Automated investment accounts for a sliver of the trillions of dollars of individual investor money outstanding, but just about every big portfolio manager thinks that share is likely to grow. BlackRock, the world’s biggest asset manager, bought a stake in Anglo-German company Scalable Capital this year and snapped up US-based firm FutureAdvisor in 2015. UBS started its own robo service, giving people some access to the Swiss bank who previously couldn’t have afforded it.

Cardiff-based Wealthify was started in April 2016 and is trying to attract millennial savers and people who are new to investing. It has a minimum investment of £1 and offers five plans, which is a more limited offering than the customizable services some companies have. Wealthify doesn’t disclose how much money it oversees, but says the deal will give it access to Aviva’s 15 million customers in the UK.

“Aviva has perhaps realised that there is a great opportunity in opening up wealth management and investment services to a much broader audience of people,” Nick Middleton, co-head of UBS SmartWealth, said in an e-mail.

As robo services catch on, the risk for big money managers is that they could get left behind. BlackRock has the expertise to build its own service, but it could have taken years for it to be ready, with no guarantee of it ever getting traction with consumers, according to Frederik Meheus, head of international distribution technologies at BlackRock.
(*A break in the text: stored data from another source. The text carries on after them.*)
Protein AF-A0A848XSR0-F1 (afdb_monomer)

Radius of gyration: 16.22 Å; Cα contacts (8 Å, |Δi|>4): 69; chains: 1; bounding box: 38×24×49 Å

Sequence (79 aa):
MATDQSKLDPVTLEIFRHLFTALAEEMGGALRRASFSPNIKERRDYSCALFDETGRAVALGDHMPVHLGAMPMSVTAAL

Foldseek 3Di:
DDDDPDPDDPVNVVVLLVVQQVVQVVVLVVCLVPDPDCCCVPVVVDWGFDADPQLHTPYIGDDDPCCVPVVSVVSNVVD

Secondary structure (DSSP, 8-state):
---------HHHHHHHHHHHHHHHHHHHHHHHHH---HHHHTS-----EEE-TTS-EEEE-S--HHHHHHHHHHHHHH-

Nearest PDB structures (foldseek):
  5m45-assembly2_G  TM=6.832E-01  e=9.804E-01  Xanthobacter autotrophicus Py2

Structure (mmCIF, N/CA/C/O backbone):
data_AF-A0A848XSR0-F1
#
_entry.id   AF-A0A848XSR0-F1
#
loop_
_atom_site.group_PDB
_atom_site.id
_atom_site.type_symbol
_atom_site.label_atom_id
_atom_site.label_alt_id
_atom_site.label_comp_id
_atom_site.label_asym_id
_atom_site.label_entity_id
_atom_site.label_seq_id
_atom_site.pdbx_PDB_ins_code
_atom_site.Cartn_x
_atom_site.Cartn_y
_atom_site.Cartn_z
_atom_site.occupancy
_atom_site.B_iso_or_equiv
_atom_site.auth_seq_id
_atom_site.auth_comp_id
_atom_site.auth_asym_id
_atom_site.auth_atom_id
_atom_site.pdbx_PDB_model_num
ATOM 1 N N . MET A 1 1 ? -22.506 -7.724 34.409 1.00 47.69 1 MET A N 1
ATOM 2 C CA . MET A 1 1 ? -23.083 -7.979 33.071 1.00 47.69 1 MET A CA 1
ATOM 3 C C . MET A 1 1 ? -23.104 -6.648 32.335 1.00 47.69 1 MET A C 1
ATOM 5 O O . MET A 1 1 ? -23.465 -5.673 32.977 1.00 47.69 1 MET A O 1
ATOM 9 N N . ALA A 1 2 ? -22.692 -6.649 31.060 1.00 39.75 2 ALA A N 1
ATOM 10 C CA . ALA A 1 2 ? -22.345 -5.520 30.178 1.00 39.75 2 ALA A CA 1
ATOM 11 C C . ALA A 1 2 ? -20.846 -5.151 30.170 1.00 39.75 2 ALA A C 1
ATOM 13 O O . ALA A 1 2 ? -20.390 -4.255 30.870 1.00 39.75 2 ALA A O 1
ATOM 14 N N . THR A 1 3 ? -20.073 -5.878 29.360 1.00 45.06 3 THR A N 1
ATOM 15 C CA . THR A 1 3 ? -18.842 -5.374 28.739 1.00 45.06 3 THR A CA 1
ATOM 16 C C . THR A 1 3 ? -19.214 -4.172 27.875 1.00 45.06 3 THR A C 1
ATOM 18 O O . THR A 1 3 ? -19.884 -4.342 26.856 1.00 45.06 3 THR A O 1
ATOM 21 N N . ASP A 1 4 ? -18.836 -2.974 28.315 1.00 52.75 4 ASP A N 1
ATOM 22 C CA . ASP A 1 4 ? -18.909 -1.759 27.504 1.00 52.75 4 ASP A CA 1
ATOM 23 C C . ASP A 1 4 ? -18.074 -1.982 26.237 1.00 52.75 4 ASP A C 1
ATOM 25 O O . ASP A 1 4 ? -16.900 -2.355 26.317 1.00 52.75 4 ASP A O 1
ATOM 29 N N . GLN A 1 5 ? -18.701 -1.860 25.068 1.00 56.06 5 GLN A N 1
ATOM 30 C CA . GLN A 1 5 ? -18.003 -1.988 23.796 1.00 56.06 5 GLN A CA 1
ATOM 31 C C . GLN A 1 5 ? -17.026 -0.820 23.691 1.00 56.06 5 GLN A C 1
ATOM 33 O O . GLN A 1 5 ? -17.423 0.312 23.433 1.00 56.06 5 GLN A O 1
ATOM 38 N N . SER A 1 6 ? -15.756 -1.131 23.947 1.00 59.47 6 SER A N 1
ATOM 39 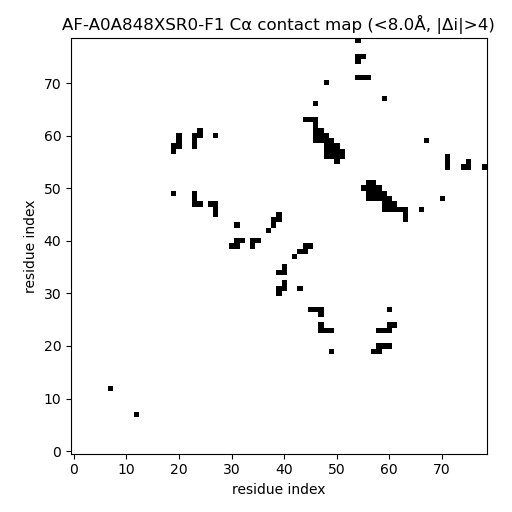C CA . SER A 1 6 ? -14.564 -0.301 23.796 1.00 59.47 6 SER A CA 1
ATOM 40 C C . SER A 1 6 ? -14.761 0.870 22.830 1.00 59.47 6 SER A C 1
ATOM 42 O O . SER A 1 6 ? -14.623 0.713 21.614 1.00 59.47 6 SER A O 1
ATOM 44 N N . LYS A 1 7 ? -15.043 2.061 23.368 1.00 70.00 7 LYS A N 1
ATOM 45 C CA . LYS A 1 7 ? -14.848 3.307 22.625 1.00 70.00 7 LYS A CA 1
ATOM 46 C C . LYS A 1 7 ? -13.386 3.335 22.191 1.00 70.00 7 LYS A C 1
ATOM 48 O O . LYS A 1 7 ? -12.505 3.473 23.034 1.00 70.00 7 LYS A O 1
ATOM 53 N N . LEU A 1 8 ? -13.146 3.153 20.893 1.00 78.19 8 LEU A N 1
ATOM 54 C CA . LEU A 1 8 ? -11.844 3.380 20.278 1.00 78.19 8 LEU A CA 1
ATOM 55 C C . LEU A 1 8 ? -11.349 4.756 20.724 1.00 78.19 8 LEU A C 1
ATOM 57 O O . LEU A 1 8 ? -12.009 5.765 20.468 1.00 78.19 8 LEU A O 1
ATOM 61 N N . ASP A 1 9 ? -10.223 4.773 21.434 1.00 91.94 9 ASP A N 1
ATOM 62 C CA . ASP A 1 9 ? -9.573 6.008 21.848 1.00 91.94 9 ASP A CA 1
ATOM 63 C C . ASP A 1 9 ? -9.205 6.817 20.588 1.00 91.94 9 ASP A C 1
ATOM 65 O O . ASP A 1 9 ? -8.465 6.303 19.740 1.00 91.94 9 ASP A O 1
ATOM 69 N N . PRO A 1 10 ? -9.716 8.053 20.422 1.00 93.81 10 PRO A N 1
ATOM 70 C CA . PRO A 1 10 ? -9.481 8.845 19.216 1.00 93.81 10 PRO A CA 1
ATOM 71 C C . PRO A 1 10 ? -7.998 9.090 18.933 1.00 93.81 10 PRO A C 1
ATOM 73 O O . PRO A 1 10 ? -7.604 9.156 17.771 1.00 93.81 10 PRO A O 1
ATOM 76 N N . VAL A 1 11 ? -7.170 9.194 19.979 1.00 95.00 11 VAL A N 1
ATOM 77 C CA . VAL A 1 11 ? -5.719 9.366 19.828 1.00 95.00 11 VAL A CA 1
ATOM 78 C C . VAL A 1 11 ? -5.106 8.107 19.225 1.00 95.00 11 VAL A C 1
ATOM 80 O O . VAL A 1 11 ? -4.389 8.185 18.231 1.00 95.00 11 VAL A O 1
ATOM 83 N N . THR A 1 12 ? -5.436 6.940 19.774 1.00 94.00 12 THR A N 1
ATOM 84 C CA . THR A 1 12 ? -4.989 5.645 19.253 1.00 94.00 12 THR A CA 1
ATOM 85 C C . THR A 1 12 ? -5.427 5.440 17.802 1.00 94.00 12 THR A C 1
ATOM 87 O O . THR A 1 12 ? -4.601 5.069 16.967 1.00 94.00 12 THR A O 1
ATOM 90 N N . LEU A 1 13 ? -6.691 5.727 17.472 1.00 94.06 13 LEU A N 1
ATOM 91 C CA . LEU A 1 13 ? -7.197 5.626 16.098 1.00 94.06 13 LEU A CA 1
ATOM 92 C C . LEU A 1 13 ? -6.365 6.479 15.133 1.00 94.06 13 LEU A C 1
ATOM 94 O O . LEU A 1 13 ? -5.960 6.003 14.073 1.00 94.06 13 LEU A O 1
ATOM 98 N N . GLU A 1 14 ? -6.077 7.720 15.515 1.00 96.31 14 GLU A N 1
ATOM 99 C CA . GLU A 1 14 ? -5.344 8.653 14.667 1.00 96.31 14 GLU A CA 1
ATOM 100 C C . GLU A 1 14 ? -3.859 8.285 14.525 1.00 96.31 14 GLU A C 1
ATOM 102 O O . GLU A 1 14 ? -3.282 8.469 13.451 1.00 96.31 14 GLU A O 1
ATOM 107 N N . ILE A 1 15 ? -3.244 7.705 15.563 1.00 96.44 15 ILE A N 1
ATOM 108 C CA . ILE A 1 15 ? -1.887 7.142 15.487 1.00 96.44 15 ILE A CA 1
ATOM 109 C C . ILE A 1 15 ? -1.842 6.031 14.438 1.00 96.44 15 ILE A C 1
ATOM 111 O O . ILE A 1 15 ? -0.985 6.057 13.555 1.00 96.44 15 ILE A O 1
ATOM 115 N N . PHE A 1 16 ? -2.774 5.076 14.496 1.00 95.81 16 PHE A N 1
ATOM 116 C CA . PHE A 1 16 ? -2.807 3.971 13.537 1.00 95.81 16 PHE A CA 1
ATOM 117 C C . PHE A 1 16 ? -3.140 4.439 12.123 1.00 95.81 16 PHE A C 1
ATOM 119 O O . PHE A 1 16 ? -2.515 3.970 11.173 1.00 95.81 16 PHE A O 1
ATOM 126 N N . ARG A 1 17 ? -4.054 5.405 11.971 1.00 94.38 17 ARG A N 1
ATOM 127 C CA . ARG A 1 17 ? -4.359 6.010 10.669 1.00 94.38 17 ARG A CA 1
ATOM 128 C C . ARG A 1 17 ? -3.091 6.564 10.017 1.00 94.38 17 ARG A C 1
ATOM 130 O O . ARG A 1 17 ? -2.787 6.203 8.884 1.00 94.38 17 ARG A O 1
ATOM 137 N N . HIS A 1 18 ? -2.328 7.387 10.737 1.00 96.00 18 HIS A N 1
ATOM 138 C CA . HIS A 1 18 ? -1.073 7.939 10.222 1.00 96.00 18 HIS A CA 1
ATOM 139 C C . HIS A 1 18 ? -0.012 6.869 9.980 1.00 96.00 18 HIS A C 1
ATOM 141 O O . HIS A 1 18 ? 0.684 6.929 8.970 1.00 96.00 18 HIS A O 1
ATOM 147 N N . LEU A 1 19 ? 0.103 5.884 10.873 1.00 97.06 19 LEU A N 1
ATOM 148 C CA . LEU A 1 19 ? 1.067 4.797 10.738 1.00 97.06 19 LEU A CA 1
ATOM 149 C C . LEU A 1 19 ? 0.831 3.996 9.453 1.00 97.06 19 LEU A C 1
ATOM 151 O O . LEU A 1 19 ? 1.776 3.753 8.705 1.00 97.06 19 LEU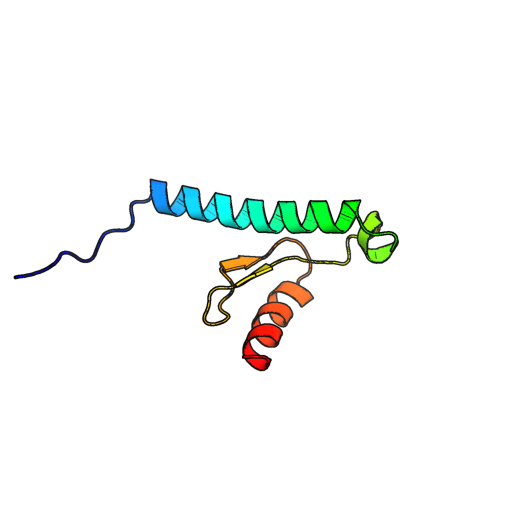 A O 1
ATOM 155 N N . PHE A 1 20 ? -0.414 3.619 9.158 1.00 96.75 20 PHE A N 1
ATOM 156 C CA . PHE A 1 20 ? -0.724 2.856 7.949 1.00 96.75 20 PHE A CA 1
ATOM 157 C C . PHE A 1 20 ? -0.567 3.687 6.673 1.00 96.75 20 PHE A C 1
ATOM 159 O O . PHE A 1 20 ? -0.050 3.172 5.681 1.00 96.75 20 PHE A O 1
ATOM 166 N N . THR A 1 21 ? -0.938 4.972 6.698 1.00 94.62 21 THR A N 1
ATOM 167 C CA . THR A 1 21 ? -0.663 5.886 5.578 1.00 94.62 21 THR A CA 1
ATOM 168 C C . THR A 1 21 ? 0.841 6.001 5.317 1.00 94.62 21 THR A C 1
ATOM 170 O O . THR A 1 21 ? 1.278 5.770 4.192 1.00 94.62 21 THR A O 1
ATOM 173 N N . ALA A 1 22 ? 1.643 6.255 6.354 1.00 95.88 22 ALA A N 1
ATOM 174 C CA . ALA A 1 22 ? 3.093 6.392 6.231 1.00 95.88 22 ALA A CA 1
ATOM 175 C C . ALA A 1 22 ? 3.764 5.105 5.722 1.00 95.88 22 ALA A C 1
ATOM 177 O O . ALA A 1 22 ? 4.679 5.162 4.905 1.00 95.88 22 ALA A O 1
ATOM 178 N N . LEU A 1 23 ? 3.293 3.930 6.152 1.00 96.75 23 LEU A N 1
ATOM 179 C CA . LEU A 1 23 ? 3.789 2.652 5.637 1.00 96.75 23 LEU A CA 1
ATOM 180 C C . LEU A 1 23 ? 3.550 2.510 4.128 1.00 96.75 23 LEU A C 1
ATOM 182 O O . LEU A 1 23 ? 4.473 2.137 3.402 1.00 96.75 23 LEU A O 1
ATOM 186 N N . ALA A 1 24 ? 2.345 2.827 3.645 1.00 94.50 24 ALA A N 1
ATOM 187 C CA . ALA A 1 24 ? 2.039 2.766 2.217 1.00 94.50 24 ALA A CA 1
ATOM 188 C C . ALA A 1 24 ? 2.908 3.744 1.397 1.00 94.50 24 ALA A C 1
ATOM 190 O O . ALA A 1 24 ? 3.370 3.397 0.305 1.00 94.50 24 ALA A O 1
ATOM 191 N N . GLU A 1 25 ? 3.190 4.934 1.934 1.00 93.56 25 GLU A N 1
ATOM 192 C CA . GLU A 1 25 ? 4.090 5.921 1.323 1.00 93.56 25 GLU A CA 1
ATOM 193 C C . GLU A 1 25 ? 5.549 5.442 1.285 1.00 93.56 25 GLU A C 1
ATOM 195 O O . GLU A 1 25 ? 6.201 5.519 0.238 1.00 93.56 25 GLU A O 1
ATOM 200 N N . GLU A 1 26 ? 6.063 4.889 2.387 1.00 96.56 26 GLU A N 1
ATOM 201 C CA . GLU A 1 26 ? 7.434 4.375 2.467 1.00 96.56 26 GLU A CA 1
ATOM 202 C C . GLU A 1 26 ? 7.659 3.172 1.547 1.00 96.56 26 GLU A C 1
ATOM 204 O O . GLU A 1 26 ? 8.697 3.096 0.881 1.00 96.56 26 GLU A O 1
ATOM 209 N N . MET A 1 27 ? 6.675 2.274 1.422 1.00 96.19 27 MET A N 1
ATOM 210 C CA . MET A 1 27 ? 6.690 1.201 0.419 1.00 96.19 27 MET A CA 1
ATOM 211 C C . MET A 1 27 ? 6.868 1.776 -0.990 1.00 96.19 27 MET A C 1
ATOM 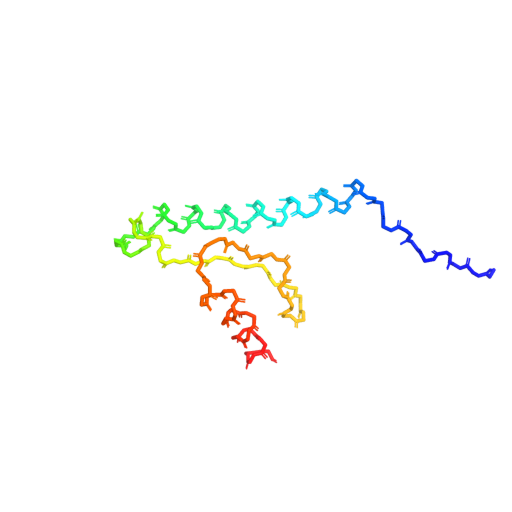213 O O . MET A 1 27 ? 7.729 1.324 -1.751 1.00 96.19 27 MET A O 1
ATOM 217 N N . GLY A 1 28 ? 6.103 2.819 -1.320 1.00 94.50 28 GLY A N 1
ATOM 218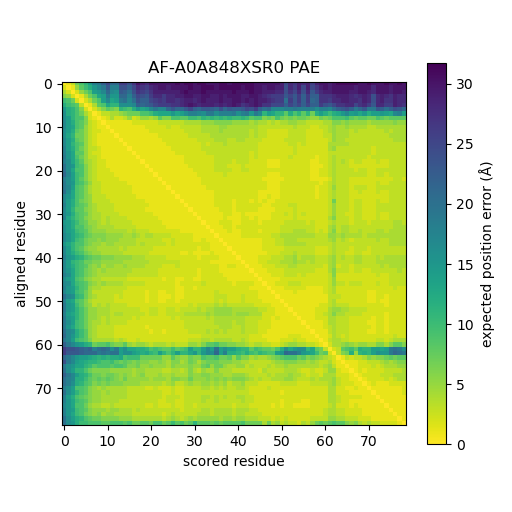 C CA . GLY A 1 28 ? 6.201 3.507 -2.601 1.00 94.50 28 GLY A CA 1
ATOM 219 C C . GLY A 1 28 ? 7.558 4.182 -2.810 1.00 94.50 28 GLY A C 1
ATOM 220 O O . GLY A 1 28 ? 8.151 4.090 -3.888 1.00 94.50 28 GLY A O 1
ATOM 221 N N . GLY A 1 29 ? 8.091 4.828 -1.774 1.00 95.19 29 GLY A N 1
ATOM 222 C CA . GLY A 1 29 ? 9.419 5.434 -1.787 1.00 95.19 29 GLY A CA 1
ATOM 223 C C . GLY A 1 29 ? 10.527 4.406 -2.019 1.00 95.19 29 GLY A C 1
ATOM 224 O O . GLY A 1 29 ? 11.415 4.631 -2.848 1.00 95.19 29 GLY A O 1
ATOM 225 N N . ALA A 1 30 ? 10.464 3.266 -1.331 1.00 96.81 30 ALA A N 1
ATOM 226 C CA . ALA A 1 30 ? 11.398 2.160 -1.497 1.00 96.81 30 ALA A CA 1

That’s why it decided to buy a stake in Scalable. “It’s all about time to market,” Meheus said recently at a conference in London.

Even so, there’s little agreement on the best model. For example Wealthfront, one of the early robo-investing pioneers, is 100% automated because it thinks millennials are more comfortable figuring things out via an app than chatting with an adviser. Betterment, another pioneer, was originally an all-digital service, but added a human adviser option to premium plans earlier this year. The services also differ widely in terms of minimum investments, types of assets, and fees.

They generally have one thing in common, however—the automation is often cheaper than a traditional human adviser. As the financial industry grapples with declining margins and new regulations, robots may be the only way forward.